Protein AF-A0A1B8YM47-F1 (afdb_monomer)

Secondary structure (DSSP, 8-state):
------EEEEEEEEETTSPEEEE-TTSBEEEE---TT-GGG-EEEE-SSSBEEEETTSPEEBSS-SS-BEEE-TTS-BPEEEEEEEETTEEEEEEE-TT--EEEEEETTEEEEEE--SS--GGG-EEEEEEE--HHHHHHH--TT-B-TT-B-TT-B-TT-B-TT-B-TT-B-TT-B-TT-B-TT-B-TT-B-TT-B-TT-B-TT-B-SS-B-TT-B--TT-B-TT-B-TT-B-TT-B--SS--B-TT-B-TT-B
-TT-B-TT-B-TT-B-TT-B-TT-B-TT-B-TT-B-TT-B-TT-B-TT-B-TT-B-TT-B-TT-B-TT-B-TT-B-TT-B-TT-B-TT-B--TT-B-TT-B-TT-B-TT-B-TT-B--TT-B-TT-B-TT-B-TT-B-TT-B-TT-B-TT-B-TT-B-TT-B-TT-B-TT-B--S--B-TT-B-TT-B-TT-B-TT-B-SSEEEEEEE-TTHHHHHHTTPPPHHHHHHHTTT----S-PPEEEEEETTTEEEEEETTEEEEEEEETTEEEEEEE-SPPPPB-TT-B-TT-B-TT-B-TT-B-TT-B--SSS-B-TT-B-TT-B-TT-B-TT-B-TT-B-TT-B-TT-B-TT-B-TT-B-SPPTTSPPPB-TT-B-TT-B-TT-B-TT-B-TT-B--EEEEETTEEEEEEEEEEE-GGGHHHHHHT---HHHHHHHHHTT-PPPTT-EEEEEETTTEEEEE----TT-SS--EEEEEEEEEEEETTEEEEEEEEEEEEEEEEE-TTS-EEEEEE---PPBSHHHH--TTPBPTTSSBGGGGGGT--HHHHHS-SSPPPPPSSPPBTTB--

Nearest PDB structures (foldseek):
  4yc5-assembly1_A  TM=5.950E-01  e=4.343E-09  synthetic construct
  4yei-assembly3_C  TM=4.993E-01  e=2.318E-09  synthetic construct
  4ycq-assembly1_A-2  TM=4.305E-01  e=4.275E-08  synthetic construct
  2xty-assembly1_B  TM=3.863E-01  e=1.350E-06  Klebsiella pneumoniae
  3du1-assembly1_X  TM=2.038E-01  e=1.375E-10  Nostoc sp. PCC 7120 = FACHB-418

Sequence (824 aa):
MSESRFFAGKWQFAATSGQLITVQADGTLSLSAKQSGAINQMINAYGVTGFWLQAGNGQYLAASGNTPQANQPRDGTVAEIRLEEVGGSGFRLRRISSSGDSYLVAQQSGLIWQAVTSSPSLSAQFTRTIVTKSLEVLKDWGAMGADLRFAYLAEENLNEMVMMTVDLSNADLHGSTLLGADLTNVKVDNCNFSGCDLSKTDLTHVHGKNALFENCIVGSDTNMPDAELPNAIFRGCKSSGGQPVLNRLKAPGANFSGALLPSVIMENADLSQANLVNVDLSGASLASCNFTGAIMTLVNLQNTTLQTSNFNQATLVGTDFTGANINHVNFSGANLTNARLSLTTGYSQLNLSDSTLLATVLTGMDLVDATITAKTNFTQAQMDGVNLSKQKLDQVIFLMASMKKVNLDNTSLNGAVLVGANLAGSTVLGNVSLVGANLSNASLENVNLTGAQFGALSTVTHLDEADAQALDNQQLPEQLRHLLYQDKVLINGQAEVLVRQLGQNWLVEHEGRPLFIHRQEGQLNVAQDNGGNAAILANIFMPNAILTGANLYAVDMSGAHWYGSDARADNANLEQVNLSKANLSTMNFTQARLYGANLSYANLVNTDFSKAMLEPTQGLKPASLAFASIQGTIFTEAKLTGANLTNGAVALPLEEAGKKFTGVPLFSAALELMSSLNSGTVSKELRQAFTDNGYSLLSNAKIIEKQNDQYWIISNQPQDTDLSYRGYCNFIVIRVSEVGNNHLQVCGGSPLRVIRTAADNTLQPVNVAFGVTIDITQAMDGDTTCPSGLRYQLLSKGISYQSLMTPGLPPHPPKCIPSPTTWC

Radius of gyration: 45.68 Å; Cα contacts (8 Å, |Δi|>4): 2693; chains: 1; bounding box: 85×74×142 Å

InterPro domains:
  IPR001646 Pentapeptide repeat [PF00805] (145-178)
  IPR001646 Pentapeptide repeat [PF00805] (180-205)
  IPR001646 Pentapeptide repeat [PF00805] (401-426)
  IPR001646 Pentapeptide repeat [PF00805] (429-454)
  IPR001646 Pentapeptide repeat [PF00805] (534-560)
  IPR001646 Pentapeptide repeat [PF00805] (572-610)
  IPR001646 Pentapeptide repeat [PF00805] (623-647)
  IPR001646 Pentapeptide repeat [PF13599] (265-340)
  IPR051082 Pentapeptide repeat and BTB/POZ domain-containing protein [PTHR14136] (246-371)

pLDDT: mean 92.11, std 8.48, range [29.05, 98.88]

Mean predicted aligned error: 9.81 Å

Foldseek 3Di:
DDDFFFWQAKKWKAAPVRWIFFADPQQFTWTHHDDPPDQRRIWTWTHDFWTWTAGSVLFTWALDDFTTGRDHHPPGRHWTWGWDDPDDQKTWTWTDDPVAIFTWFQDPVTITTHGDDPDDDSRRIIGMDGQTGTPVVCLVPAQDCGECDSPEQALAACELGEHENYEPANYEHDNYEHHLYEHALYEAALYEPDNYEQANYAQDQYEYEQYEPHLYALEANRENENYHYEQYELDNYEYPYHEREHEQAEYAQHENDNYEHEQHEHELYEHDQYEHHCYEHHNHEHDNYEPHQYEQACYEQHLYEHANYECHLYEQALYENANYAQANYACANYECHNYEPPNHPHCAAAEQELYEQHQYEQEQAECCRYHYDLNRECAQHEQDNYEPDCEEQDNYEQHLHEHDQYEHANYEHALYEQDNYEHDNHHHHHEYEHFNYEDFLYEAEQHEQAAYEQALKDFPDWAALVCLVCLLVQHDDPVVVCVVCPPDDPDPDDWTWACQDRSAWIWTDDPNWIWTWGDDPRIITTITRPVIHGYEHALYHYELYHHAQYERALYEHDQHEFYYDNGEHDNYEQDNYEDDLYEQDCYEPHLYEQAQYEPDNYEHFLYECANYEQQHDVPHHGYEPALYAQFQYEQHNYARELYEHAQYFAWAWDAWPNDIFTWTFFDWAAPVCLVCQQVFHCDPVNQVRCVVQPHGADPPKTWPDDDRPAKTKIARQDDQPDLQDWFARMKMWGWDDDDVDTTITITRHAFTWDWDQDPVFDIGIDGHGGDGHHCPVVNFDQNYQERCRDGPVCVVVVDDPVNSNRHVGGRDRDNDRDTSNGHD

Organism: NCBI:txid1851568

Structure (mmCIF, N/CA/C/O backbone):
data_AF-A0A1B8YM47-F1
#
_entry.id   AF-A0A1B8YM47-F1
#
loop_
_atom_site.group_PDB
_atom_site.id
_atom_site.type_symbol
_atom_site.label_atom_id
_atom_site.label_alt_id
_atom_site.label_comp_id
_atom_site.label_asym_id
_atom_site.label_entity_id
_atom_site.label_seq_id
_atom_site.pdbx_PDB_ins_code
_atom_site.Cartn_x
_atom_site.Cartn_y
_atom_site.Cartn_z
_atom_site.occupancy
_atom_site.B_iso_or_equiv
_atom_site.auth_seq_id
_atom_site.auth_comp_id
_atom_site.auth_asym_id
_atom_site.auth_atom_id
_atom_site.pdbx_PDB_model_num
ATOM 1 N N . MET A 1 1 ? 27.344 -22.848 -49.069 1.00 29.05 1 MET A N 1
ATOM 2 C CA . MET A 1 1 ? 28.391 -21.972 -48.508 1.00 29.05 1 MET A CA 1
|---|
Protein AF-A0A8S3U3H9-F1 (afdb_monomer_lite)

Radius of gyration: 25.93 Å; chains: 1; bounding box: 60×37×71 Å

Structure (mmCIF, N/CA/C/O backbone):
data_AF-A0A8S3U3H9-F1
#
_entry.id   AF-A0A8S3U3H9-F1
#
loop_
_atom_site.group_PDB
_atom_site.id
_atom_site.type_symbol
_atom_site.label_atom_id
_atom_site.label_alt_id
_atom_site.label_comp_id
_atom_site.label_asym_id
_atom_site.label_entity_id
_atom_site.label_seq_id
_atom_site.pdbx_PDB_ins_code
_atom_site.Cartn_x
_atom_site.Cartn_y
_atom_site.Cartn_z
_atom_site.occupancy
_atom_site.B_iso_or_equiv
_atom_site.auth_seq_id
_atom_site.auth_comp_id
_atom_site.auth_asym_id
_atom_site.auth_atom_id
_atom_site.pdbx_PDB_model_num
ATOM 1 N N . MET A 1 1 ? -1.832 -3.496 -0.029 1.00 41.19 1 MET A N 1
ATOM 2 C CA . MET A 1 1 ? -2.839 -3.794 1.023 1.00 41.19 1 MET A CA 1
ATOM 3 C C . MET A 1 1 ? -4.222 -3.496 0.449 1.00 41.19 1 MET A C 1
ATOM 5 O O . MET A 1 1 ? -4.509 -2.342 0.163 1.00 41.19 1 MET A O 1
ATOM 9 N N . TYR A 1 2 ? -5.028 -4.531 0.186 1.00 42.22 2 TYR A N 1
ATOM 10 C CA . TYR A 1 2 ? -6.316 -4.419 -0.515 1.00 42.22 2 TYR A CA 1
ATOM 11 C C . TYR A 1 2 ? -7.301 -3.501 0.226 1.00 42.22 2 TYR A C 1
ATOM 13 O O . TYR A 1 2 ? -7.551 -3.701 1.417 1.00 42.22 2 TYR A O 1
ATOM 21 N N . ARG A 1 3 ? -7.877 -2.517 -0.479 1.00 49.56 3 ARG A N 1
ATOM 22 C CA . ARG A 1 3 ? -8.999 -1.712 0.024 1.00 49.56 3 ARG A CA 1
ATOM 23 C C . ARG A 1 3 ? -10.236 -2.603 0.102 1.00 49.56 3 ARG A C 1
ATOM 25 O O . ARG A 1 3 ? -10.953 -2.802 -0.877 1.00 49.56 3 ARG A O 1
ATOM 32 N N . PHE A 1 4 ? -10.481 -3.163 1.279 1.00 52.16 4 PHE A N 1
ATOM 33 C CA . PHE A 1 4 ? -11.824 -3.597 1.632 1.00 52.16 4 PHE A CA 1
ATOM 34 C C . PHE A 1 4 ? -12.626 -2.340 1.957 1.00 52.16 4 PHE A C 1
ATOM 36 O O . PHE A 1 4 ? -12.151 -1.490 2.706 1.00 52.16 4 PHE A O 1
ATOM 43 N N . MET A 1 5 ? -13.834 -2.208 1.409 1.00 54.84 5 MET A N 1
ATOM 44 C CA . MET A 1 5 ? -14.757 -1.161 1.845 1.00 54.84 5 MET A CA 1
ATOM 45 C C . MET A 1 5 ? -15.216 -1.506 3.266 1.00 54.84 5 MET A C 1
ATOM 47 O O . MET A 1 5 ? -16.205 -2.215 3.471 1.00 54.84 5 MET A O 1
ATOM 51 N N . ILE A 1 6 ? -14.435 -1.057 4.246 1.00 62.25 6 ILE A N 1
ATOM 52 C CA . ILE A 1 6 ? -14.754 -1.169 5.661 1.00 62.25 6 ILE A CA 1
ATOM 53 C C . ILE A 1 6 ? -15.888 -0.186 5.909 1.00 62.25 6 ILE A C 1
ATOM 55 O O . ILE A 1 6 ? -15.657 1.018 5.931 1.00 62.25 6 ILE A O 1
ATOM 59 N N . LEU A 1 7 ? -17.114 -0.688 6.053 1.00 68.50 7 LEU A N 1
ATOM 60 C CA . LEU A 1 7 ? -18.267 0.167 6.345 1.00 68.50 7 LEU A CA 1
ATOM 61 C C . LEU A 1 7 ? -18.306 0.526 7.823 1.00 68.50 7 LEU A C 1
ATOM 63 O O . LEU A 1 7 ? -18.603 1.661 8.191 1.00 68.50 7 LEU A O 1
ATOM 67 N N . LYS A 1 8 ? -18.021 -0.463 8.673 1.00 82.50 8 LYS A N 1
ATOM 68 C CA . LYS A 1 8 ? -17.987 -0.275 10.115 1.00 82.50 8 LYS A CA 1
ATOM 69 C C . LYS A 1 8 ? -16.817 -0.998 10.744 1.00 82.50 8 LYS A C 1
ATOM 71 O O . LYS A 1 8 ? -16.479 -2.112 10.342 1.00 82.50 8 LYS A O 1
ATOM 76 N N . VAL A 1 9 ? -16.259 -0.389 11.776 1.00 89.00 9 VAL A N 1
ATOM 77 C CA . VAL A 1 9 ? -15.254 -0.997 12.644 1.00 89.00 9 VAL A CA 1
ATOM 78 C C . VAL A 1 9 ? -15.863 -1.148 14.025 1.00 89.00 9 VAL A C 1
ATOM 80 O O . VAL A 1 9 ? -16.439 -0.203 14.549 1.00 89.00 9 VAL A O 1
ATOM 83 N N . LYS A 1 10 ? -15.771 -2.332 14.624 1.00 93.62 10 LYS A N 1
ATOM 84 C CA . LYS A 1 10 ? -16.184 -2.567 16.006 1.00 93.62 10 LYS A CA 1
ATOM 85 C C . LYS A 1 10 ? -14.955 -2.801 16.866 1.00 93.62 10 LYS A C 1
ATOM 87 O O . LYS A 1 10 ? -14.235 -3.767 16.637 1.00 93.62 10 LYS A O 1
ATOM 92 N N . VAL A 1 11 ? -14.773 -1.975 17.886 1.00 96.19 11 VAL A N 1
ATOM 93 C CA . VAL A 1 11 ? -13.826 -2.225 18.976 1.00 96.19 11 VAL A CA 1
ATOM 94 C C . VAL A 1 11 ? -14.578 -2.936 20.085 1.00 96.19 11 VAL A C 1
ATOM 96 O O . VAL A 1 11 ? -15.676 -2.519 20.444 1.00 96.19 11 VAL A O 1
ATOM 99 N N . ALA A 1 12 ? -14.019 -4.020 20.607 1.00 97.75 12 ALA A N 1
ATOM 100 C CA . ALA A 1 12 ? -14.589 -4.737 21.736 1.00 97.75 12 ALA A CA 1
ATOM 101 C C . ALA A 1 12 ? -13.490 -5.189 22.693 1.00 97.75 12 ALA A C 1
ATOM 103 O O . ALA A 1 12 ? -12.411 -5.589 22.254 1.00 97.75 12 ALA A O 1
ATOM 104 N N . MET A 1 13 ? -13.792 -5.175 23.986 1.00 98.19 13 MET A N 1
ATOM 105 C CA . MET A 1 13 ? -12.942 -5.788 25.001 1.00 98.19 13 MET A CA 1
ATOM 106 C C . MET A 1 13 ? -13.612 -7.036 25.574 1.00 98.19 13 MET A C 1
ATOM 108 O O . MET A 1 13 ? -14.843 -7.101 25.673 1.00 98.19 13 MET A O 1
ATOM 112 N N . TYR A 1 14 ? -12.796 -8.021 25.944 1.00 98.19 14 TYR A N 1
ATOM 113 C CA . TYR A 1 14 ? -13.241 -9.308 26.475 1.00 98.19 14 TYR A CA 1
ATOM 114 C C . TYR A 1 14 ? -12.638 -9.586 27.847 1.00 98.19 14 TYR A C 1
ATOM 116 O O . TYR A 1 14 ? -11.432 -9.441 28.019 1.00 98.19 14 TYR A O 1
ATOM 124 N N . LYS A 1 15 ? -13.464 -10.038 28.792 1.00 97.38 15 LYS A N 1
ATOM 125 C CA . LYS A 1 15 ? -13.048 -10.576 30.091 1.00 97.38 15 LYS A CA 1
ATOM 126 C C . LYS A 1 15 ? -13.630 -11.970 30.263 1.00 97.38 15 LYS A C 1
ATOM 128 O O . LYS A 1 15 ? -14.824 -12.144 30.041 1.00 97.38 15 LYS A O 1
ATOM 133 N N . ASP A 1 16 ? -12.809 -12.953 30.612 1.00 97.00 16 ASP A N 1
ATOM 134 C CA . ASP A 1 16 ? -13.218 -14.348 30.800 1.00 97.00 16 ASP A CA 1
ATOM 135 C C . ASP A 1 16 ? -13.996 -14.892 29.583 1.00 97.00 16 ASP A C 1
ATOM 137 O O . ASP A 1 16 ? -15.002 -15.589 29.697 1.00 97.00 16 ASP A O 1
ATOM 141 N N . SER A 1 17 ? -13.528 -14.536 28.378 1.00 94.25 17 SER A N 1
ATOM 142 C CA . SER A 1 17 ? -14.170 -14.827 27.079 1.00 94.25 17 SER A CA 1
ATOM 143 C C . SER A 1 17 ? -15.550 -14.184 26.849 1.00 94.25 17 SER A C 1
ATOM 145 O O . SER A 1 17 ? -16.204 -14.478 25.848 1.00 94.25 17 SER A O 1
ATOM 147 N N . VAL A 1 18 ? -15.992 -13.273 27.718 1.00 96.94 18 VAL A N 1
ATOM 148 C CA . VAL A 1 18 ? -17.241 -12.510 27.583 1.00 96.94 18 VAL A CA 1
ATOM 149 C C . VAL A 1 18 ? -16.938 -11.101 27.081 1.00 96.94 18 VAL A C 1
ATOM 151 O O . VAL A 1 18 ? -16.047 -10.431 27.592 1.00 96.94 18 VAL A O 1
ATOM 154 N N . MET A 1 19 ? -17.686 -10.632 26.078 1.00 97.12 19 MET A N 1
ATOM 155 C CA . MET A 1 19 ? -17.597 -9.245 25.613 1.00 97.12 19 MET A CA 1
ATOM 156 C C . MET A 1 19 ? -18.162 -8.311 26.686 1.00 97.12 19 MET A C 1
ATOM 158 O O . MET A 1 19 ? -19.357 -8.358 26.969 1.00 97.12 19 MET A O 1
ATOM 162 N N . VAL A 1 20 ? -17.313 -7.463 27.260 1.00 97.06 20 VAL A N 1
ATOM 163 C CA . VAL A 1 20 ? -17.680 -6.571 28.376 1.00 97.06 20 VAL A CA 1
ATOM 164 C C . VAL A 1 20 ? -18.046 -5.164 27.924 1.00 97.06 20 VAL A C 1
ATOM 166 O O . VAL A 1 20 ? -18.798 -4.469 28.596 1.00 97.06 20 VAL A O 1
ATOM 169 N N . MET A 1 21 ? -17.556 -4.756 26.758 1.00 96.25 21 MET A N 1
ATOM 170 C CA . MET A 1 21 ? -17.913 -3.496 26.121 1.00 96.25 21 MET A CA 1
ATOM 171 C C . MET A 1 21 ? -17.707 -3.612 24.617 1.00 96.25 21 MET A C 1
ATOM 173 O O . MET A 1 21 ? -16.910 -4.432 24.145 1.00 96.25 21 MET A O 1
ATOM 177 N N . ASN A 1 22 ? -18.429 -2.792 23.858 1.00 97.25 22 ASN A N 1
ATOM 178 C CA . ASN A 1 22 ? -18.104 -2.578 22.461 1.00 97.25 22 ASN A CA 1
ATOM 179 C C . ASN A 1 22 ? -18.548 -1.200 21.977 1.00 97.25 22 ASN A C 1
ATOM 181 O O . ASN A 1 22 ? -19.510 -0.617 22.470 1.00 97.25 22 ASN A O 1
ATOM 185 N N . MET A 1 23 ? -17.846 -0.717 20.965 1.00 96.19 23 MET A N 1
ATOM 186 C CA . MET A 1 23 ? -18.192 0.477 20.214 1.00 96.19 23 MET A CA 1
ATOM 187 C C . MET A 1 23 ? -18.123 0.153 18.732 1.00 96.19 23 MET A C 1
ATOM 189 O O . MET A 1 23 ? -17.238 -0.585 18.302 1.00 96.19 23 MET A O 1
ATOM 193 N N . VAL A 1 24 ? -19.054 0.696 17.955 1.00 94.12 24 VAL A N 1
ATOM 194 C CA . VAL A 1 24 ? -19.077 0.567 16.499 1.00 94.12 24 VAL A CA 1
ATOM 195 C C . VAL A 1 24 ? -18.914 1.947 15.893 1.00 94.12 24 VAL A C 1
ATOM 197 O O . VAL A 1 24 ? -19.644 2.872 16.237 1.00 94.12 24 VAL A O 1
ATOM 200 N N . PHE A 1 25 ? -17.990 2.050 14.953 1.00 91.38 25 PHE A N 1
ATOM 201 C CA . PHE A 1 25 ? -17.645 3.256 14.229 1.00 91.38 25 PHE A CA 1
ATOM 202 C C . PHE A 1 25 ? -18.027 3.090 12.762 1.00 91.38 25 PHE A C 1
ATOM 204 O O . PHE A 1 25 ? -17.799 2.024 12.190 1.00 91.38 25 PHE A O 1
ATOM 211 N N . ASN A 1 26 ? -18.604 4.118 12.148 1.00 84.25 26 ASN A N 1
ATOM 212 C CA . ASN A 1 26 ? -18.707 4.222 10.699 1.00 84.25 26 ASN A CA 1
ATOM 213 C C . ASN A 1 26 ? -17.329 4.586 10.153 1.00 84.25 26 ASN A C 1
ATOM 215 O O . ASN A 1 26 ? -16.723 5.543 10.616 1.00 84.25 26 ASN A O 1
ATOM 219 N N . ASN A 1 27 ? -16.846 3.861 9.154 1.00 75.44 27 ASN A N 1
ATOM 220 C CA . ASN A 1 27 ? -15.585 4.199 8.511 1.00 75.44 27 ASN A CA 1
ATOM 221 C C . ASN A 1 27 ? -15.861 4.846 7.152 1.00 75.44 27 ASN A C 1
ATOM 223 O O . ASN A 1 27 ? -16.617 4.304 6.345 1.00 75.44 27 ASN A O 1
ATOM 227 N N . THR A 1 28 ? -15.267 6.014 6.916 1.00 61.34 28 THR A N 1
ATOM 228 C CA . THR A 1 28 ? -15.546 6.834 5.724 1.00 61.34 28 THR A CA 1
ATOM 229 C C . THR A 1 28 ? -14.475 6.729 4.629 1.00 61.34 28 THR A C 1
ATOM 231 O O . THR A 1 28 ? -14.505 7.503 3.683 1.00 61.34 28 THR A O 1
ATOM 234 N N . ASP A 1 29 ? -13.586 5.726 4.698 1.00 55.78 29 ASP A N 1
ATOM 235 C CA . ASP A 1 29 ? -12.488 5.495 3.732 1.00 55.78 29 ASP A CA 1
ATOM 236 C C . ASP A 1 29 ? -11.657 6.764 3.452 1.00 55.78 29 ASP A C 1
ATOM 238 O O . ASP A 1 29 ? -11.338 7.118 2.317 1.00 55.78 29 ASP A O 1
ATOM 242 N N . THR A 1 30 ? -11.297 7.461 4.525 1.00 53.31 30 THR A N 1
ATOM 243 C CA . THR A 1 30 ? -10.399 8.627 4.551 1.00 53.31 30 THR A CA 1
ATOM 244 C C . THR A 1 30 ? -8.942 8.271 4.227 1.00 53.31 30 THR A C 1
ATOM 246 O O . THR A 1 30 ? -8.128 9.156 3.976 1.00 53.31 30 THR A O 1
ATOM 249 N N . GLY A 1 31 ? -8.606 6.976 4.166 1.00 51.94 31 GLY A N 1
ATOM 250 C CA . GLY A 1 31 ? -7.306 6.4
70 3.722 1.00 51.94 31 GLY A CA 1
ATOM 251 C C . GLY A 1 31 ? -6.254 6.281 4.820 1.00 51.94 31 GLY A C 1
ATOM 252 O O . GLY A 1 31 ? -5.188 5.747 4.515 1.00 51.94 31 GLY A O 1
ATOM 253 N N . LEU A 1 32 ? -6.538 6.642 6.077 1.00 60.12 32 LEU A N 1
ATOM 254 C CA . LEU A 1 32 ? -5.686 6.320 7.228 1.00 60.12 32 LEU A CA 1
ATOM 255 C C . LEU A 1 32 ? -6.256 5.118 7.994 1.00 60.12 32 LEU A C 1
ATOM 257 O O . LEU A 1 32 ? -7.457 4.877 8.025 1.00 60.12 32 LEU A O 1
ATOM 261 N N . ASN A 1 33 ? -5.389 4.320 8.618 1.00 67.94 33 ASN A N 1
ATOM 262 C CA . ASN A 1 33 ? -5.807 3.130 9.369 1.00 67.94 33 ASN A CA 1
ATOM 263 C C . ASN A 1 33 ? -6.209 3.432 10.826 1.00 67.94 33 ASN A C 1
|---|
Activity | Lines above that include the string "Pentapeptide" need to be copied.

Task response |
  IPR001646 Pentapeptide repeat [PF00805] (145-178)
  IPR001646 Pentapeptide repeat [PF00805] (180-205)
  IPR001646 Pentapeptide repeat [PF00805] (401-426)
  IPR001646 Pentapeptide repeat [PF00805] (429-454)
  IPR001646 Pentapeptide repeat [PF00805] (534-560)
  IPR001646 Pentapeptide repeat [PF00805] (572-610)
  IPR001646 Pentapeptide repeat [PF00805] (623-647)
  IPR001646 Pentapeptide repeat [PF13599] (265-340)
  IPR051082 Pentapeptide repeat and BTB/POZ domain-containing protein [PTHR14136] (246-371)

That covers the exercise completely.